- _TASK TO CARRY OUT_
Copy the entries below exactly, but only from the line containing "ATOM 131 O O" through the final line.

(Source data)
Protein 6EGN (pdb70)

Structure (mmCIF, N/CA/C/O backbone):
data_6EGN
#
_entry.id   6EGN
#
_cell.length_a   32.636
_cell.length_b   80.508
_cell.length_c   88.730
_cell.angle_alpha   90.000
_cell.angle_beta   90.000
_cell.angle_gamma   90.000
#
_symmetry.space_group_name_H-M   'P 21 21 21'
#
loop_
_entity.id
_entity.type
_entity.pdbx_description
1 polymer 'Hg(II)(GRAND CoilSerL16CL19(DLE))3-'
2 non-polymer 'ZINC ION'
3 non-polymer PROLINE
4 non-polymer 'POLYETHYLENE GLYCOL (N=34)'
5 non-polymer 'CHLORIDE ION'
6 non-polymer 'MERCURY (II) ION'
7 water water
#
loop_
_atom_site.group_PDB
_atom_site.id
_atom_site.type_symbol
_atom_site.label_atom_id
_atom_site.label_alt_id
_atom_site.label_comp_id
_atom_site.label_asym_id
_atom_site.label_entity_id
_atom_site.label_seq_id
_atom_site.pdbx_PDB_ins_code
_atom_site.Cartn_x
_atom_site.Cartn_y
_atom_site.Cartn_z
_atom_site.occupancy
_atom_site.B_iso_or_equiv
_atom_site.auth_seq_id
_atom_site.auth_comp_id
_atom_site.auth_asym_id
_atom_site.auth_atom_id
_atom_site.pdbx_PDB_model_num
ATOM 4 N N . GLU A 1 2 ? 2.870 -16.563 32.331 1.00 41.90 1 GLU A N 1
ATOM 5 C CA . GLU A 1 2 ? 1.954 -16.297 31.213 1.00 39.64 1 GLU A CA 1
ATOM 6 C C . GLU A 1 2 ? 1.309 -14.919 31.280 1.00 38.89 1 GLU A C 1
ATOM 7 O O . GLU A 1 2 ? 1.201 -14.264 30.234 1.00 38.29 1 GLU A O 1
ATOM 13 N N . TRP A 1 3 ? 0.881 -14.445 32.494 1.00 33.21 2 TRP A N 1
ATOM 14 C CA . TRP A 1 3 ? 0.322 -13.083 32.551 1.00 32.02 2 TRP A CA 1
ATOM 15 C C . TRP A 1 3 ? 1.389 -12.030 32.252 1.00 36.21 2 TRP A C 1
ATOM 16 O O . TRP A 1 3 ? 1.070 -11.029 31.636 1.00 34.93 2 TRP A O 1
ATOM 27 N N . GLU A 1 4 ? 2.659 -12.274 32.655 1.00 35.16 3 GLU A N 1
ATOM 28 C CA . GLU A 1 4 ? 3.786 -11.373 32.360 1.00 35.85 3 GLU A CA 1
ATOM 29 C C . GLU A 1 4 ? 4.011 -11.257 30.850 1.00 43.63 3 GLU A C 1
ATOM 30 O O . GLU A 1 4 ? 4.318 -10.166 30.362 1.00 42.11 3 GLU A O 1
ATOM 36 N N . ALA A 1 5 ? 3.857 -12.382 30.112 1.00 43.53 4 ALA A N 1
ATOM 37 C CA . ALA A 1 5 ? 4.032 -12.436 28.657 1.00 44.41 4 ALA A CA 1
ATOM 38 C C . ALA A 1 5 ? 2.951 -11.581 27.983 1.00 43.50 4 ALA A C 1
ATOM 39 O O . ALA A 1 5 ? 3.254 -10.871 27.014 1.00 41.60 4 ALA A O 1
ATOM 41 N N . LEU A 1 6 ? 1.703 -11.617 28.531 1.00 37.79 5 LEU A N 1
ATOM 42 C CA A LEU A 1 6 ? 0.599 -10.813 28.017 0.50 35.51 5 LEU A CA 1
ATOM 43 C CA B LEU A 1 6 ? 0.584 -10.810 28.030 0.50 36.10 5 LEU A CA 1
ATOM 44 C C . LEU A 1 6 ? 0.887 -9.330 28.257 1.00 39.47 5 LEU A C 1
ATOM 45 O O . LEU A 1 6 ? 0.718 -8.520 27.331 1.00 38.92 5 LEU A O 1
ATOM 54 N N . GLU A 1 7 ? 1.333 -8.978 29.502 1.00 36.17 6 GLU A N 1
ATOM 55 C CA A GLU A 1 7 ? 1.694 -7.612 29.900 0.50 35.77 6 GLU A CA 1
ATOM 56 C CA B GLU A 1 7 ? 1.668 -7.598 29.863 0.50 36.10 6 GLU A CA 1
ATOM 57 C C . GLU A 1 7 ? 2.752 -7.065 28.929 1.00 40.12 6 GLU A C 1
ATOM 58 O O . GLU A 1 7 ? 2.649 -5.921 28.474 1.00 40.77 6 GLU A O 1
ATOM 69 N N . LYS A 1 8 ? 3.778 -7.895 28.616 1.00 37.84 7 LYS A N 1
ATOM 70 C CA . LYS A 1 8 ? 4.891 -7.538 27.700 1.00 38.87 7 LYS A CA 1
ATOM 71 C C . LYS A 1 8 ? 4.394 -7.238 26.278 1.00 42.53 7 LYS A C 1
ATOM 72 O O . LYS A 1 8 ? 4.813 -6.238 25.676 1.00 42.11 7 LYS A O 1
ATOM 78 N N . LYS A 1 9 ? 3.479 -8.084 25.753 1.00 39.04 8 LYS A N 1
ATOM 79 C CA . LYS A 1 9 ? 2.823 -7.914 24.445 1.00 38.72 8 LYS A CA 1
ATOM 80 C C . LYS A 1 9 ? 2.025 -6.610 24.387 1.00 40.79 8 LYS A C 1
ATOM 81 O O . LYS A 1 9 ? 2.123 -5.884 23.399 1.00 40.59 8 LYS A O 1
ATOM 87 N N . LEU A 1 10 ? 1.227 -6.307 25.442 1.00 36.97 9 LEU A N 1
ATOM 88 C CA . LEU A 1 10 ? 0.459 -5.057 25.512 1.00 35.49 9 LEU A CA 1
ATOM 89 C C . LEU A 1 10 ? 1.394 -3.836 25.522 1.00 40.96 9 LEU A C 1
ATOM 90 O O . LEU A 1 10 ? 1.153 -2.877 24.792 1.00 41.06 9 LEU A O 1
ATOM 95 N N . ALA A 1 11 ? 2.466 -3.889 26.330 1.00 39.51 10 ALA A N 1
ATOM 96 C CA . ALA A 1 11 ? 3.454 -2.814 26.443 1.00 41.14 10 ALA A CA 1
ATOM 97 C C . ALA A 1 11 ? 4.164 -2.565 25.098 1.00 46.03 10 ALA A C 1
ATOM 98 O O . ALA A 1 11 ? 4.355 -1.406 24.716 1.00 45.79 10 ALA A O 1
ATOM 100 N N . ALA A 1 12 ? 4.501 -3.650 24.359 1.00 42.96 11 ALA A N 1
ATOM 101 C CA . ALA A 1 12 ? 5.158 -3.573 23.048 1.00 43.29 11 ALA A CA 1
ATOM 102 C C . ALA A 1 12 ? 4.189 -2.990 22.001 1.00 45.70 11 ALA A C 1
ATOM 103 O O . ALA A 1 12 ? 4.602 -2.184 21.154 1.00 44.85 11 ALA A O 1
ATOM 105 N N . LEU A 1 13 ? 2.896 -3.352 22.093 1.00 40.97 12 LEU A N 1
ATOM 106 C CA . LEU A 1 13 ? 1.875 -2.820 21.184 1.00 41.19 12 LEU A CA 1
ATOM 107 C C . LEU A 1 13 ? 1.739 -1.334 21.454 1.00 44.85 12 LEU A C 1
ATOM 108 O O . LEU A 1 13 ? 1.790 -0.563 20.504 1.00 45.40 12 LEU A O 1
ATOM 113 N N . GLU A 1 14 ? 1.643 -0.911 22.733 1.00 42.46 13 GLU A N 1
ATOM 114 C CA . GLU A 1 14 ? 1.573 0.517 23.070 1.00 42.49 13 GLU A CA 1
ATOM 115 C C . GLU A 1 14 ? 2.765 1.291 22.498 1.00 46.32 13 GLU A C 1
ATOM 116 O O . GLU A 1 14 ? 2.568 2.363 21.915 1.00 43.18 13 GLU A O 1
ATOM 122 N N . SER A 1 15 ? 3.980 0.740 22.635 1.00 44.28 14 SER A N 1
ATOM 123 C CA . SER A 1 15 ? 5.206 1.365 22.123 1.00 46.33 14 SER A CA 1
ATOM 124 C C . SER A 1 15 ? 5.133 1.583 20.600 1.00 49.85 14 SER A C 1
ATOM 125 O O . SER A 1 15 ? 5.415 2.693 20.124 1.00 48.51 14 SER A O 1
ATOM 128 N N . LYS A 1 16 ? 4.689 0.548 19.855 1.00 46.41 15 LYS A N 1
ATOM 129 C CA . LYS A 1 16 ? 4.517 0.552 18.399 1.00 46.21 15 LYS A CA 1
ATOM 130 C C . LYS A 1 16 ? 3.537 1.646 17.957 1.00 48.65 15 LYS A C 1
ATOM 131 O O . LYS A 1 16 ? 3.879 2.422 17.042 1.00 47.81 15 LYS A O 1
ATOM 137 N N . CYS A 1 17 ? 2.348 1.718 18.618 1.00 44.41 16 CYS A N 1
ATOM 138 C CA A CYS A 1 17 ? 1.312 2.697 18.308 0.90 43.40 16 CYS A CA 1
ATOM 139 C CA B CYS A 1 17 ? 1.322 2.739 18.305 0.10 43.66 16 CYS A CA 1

- _FINAL ANSWER_
ATOM 131 O O . LYS A 1 16 ? 3.879 2.422 17.042 1.00 47.81 15 LYS A O 1
ATOM 137 N N . CYS A 1 17 ? 2.348 1.718 18.618 1.00 44.41 16 CYS A N 1
ATOM 138 C CA A CYS A 1 17 ? 1.312 2.697 18.308 0.90 43.40 16 CYS A CA 1
ATOM 139 C CA B CYS A 1 17 ? 1.322 2.739 18.305 0.10 43.66 16 CYS A CA 1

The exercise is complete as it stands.